Once Gowery acknowledges that he has deliberately expunged all memories of that long-ago summer when he knew his visitors as Poe (Adam Chanler-Berat) and Lilac (Grace Rex), the play gives up any hold it might have had on logic or structure. Gowery admits that he had an affair that summer with his lawyer’s wife, and that the Nantucket police accused him of running a child pornography ring out of his beach cottage.

The one thing he can’t bear to face about that summer, however, is that he found himself unable to write another play — or anything else, for that matter. That does seem to be the crux of this “Sleigh Ride.” But rather than hurl some harpoons at Gowery’s white whale, Guare evades and avoids that painful subject. Instead, he gives us sightings of Jorge Luis Borges and cameos of giant lobsters.

Zaks jazzes up the proceedings with some nice farcical imagery. One definitive take on the summer of 1975 is the sight gag of a plane full of passengers who are all glued to copies of “Jaws.” (“She reached down.
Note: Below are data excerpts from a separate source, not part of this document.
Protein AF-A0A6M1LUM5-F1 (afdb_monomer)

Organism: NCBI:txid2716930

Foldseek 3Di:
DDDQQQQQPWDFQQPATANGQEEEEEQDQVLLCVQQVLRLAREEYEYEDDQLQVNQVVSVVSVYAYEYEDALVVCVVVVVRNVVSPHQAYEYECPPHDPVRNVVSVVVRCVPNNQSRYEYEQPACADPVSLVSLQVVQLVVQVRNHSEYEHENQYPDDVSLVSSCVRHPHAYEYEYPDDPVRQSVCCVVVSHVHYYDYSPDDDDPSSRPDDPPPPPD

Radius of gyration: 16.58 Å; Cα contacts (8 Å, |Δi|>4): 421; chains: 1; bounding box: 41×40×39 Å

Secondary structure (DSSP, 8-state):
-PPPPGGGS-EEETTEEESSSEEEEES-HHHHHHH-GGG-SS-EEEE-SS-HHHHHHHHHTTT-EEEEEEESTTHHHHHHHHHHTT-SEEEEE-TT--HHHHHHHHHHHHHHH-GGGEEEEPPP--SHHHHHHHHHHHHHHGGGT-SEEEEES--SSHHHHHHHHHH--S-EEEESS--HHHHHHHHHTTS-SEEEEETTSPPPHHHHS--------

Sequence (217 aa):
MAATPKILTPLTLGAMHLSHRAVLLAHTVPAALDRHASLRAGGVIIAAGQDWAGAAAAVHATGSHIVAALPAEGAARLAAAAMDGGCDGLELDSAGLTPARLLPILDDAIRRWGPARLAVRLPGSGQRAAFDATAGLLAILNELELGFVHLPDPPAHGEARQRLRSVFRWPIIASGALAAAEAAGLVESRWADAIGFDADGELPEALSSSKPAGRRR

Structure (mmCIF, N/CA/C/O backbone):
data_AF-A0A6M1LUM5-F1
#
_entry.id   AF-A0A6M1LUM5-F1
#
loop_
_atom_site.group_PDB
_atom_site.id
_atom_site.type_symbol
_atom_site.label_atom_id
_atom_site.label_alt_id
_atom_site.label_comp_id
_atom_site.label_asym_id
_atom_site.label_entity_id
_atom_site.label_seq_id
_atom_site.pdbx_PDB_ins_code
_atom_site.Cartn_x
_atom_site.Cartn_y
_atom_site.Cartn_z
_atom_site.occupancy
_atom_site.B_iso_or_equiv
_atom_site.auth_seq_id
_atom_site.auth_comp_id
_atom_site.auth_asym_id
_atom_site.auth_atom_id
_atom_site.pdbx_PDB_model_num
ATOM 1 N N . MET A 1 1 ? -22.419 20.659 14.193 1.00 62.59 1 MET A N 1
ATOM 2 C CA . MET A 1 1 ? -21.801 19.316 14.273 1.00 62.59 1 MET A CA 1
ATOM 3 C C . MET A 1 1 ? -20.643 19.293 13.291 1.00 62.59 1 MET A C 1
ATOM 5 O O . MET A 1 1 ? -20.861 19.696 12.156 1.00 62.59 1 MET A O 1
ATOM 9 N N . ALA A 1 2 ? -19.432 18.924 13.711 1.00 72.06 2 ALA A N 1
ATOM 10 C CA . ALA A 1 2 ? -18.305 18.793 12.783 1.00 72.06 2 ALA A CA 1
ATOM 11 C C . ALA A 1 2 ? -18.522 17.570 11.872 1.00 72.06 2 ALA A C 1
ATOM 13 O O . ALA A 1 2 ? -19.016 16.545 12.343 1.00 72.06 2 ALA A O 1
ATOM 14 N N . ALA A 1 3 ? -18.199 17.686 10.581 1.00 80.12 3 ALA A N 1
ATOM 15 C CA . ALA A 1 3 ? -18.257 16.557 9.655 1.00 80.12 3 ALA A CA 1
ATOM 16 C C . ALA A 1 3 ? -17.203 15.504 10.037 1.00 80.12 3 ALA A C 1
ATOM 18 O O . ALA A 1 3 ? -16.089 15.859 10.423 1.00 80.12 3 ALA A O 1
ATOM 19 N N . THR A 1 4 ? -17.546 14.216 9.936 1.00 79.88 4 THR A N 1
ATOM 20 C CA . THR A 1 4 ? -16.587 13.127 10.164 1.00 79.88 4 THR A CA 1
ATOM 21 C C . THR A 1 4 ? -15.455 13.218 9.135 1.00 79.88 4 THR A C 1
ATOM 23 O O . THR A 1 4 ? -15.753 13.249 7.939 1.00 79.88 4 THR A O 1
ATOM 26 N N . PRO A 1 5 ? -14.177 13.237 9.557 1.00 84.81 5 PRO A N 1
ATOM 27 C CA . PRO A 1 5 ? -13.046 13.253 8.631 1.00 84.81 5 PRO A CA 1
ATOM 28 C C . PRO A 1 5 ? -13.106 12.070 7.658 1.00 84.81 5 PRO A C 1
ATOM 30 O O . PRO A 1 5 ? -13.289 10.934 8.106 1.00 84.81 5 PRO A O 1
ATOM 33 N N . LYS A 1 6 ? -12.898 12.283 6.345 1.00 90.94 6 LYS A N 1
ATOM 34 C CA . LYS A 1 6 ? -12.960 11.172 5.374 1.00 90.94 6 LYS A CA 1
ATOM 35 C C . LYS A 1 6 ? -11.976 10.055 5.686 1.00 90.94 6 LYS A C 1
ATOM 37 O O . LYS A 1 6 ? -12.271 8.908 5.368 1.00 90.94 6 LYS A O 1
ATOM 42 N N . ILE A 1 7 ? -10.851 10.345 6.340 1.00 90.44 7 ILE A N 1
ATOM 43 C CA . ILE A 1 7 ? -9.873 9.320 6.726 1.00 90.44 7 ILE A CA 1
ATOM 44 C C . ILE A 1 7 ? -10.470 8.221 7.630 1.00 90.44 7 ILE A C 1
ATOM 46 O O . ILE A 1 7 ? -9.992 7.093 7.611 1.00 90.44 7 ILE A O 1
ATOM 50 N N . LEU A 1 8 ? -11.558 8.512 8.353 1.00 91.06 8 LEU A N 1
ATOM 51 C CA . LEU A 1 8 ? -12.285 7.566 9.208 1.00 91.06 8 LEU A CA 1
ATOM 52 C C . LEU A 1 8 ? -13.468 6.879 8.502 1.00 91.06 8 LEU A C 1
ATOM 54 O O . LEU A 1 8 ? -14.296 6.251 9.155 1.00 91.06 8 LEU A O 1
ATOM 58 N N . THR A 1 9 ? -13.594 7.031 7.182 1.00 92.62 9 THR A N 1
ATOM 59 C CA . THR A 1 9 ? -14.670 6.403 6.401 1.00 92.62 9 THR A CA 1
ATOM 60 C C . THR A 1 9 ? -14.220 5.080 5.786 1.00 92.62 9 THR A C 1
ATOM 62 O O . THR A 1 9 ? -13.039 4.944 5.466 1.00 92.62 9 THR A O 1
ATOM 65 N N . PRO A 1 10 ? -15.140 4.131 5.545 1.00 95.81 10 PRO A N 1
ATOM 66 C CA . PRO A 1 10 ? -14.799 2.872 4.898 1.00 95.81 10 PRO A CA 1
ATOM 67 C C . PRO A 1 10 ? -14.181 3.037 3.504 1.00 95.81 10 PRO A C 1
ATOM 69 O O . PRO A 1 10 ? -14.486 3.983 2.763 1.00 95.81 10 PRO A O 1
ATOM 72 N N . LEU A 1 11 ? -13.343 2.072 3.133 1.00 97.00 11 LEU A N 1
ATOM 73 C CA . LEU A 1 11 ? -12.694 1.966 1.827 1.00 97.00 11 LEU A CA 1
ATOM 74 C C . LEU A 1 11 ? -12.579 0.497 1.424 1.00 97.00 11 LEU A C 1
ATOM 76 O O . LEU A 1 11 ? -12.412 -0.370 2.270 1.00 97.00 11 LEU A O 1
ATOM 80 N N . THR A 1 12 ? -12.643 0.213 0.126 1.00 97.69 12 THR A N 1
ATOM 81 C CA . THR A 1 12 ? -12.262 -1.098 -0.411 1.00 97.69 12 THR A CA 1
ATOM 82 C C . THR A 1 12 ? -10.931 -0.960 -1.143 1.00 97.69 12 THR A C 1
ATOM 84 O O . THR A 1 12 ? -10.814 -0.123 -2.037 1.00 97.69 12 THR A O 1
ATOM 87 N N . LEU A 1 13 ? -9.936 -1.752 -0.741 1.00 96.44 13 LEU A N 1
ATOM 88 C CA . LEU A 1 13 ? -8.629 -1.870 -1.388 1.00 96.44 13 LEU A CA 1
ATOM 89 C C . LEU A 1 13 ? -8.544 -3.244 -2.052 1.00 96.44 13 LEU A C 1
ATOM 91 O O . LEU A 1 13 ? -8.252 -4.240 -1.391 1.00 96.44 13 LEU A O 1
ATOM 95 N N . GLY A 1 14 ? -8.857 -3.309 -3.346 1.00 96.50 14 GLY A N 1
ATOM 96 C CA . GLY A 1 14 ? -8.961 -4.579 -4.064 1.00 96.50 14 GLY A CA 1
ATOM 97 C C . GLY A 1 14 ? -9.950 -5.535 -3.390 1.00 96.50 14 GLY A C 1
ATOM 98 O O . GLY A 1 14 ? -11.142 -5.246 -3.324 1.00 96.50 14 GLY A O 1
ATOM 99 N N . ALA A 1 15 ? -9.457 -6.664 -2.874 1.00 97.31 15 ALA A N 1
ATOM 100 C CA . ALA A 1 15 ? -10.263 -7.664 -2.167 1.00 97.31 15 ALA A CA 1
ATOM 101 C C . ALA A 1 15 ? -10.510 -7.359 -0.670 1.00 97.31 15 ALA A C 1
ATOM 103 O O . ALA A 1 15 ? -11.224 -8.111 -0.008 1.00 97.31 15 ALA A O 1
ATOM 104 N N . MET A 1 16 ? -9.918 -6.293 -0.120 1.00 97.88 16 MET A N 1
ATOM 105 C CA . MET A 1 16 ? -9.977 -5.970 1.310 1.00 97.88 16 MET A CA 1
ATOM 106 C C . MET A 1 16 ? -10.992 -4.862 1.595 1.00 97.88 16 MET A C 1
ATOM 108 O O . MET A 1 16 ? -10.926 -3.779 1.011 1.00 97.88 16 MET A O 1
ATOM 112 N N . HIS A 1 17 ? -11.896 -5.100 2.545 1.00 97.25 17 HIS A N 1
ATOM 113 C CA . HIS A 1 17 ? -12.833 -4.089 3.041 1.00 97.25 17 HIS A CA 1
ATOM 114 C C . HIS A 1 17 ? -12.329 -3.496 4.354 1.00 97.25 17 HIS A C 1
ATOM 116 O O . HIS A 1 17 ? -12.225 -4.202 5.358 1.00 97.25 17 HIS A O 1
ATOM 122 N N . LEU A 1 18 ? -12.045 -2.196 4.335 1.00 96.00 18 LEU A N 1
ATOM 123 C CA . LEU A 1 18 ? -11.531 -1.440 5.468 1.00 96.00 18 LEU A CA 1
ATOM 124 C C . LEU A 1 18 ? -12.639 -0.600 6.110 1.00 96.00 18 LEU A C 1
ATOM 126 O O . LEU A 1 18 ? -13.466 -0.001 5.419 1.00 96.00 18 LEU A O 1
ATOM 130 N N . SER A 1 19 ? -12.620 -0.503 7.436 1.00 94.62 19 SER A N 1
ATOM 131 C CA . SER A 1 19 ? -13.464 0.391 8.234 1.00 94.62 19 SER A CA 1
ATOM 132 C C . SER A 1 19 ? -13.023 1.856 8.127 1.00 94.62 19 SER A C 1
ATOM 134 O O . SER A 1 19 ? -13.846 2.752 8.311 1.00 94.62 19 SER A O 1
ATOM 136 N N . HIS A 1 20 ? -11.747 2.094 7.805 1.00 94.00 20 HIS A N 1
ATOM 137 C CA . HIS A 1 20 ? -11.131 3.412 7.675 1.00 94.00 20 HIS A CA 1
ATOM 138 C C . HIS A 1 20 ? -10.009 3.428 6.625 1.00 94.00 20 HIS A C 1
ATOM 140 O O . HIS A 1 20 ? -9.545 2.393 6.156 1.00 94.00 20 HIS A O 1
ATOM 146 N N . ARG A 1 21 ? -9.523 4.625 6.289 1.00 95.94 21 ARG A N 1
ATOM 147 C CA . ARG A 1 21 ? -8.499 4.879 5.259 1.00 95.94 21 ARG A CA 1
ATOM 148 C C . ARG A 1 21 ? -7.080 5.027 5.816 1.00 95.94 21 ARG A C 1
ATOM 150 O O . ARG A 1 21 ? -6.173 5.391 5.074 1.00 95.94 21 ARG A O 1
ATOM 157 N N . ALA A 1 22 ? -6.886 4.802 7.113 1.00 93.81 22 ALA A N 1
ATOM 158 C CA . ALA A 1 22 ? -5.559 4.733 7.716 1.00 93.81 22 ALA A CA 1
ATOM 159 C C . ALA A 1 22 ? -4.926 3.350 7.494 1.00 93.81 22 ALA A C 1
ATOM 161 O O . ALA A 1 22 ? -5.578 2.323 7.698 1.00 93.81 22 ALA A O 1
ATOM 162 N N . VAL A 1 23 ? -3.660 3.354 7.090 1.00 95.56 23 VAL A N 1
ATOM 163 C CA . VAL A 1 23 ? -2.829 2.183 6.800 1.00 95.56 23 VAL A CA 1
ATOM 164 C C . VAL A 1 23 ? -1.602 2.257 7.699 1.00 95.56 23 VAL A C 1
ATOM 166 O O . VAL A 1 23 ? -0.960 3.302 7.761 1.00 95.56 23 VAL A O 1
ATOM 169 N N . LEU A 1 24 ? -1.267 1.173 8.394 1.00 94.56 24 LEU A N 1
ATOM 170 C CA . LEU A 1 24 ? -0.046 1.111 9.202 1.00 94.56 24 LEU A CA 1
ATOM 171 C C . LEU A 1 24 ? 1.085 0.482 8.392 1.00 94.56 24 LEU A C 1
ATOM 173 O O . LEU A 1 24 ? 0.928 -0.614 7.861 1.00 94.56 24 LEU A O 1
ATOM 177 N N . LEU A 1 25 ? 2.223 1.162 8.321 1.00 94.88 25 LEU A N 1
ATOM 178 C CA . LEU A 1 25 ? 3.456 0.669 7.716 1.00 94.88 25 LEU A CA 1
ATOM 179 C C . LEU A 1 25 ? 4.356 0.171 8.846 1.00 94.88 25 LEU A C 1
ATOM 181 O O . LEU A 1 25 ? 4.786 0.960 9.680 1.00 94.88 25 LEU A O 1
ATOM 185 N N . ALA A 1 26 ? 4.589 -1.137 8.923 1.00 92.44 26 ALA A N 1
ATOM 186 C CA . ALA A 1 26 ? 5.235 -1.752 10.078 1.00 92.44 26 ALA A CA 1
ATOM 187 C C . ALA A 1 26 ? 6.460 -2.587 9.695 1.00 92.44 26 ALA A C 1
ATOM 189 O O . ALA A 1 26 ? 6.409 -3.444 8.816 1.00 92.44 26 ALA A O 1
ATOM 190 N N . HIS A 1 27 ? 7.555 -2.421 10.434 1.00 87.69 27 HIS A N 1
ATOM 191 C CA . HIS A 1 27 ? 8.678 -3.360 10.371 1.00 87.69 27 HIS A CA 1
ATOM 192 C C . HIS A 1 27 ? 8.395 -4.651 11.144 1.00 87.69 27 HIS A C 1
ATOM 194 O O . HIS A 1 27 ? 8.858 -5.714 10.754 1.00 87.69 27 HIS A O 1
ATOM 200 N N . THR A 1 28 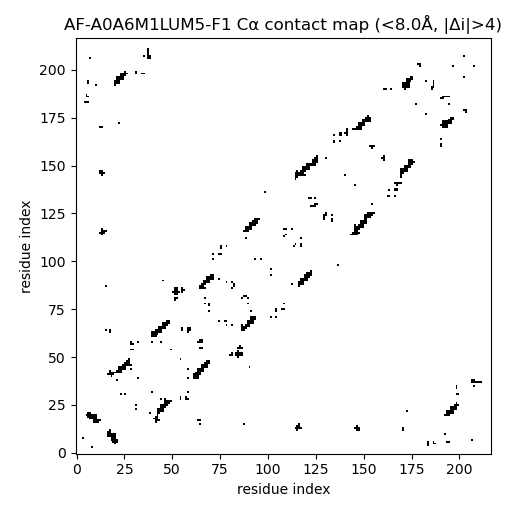? 7.626 -4.564 12.234 1.00 86.56 28 THR A N 1
ATOM 201 C CA . THR A 1 28 ? 7.173 -5.726 13.008 1.00 86.56 28 THR A CA 1
ATOM 202 C C . THR A 1 28 ? 5.718 -5.541 13.428 1.00 86.56 28 THR A C 1
ATOM 204 O O . THR A 1 28 ? 5.333 -4.491 13.946 1.00 86.56 28 THR A O 1
ATOM 207 N N . VAL A 1 29 ? 4.890 -6.564 13.209 1.00 87.69 29 VAL A N 1
ATOM 208 C CA . VAL A 1 29 ? 3.455 -6.498 13.524 1.00 87.69 29 VAL A CA 1
ATOM 209 C C . VAL A 1 29 ? 3.156 -6.377 15.024 1.00 87.69 29 VAL A C 1
ATOM 211 O O . VAL A 1 29 ? 2.366 -5.499 15.371 1.00 87.69 29 VAL A O 1
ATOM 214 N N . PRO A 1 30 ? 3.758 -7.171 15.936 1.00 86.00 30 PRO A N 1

She could not feel her foot.”) There are also laughs when just about every native on Nantucket proudly tells Gowery of having played a role in the local community theater production of “Internal Structure of Stars.”

But by the time Guare gets to the giant lobster (don’t ask) he seems to have run out of imagination — or the inclination to round up his disjointed memories and wrestle them into a coherent plot with some kind of thematic backbone. Some of his avid admirers might be satisfied with the play’s many disordered flashes of his wit. But as for me, I confess that after a while, I couldn’t feel my foot.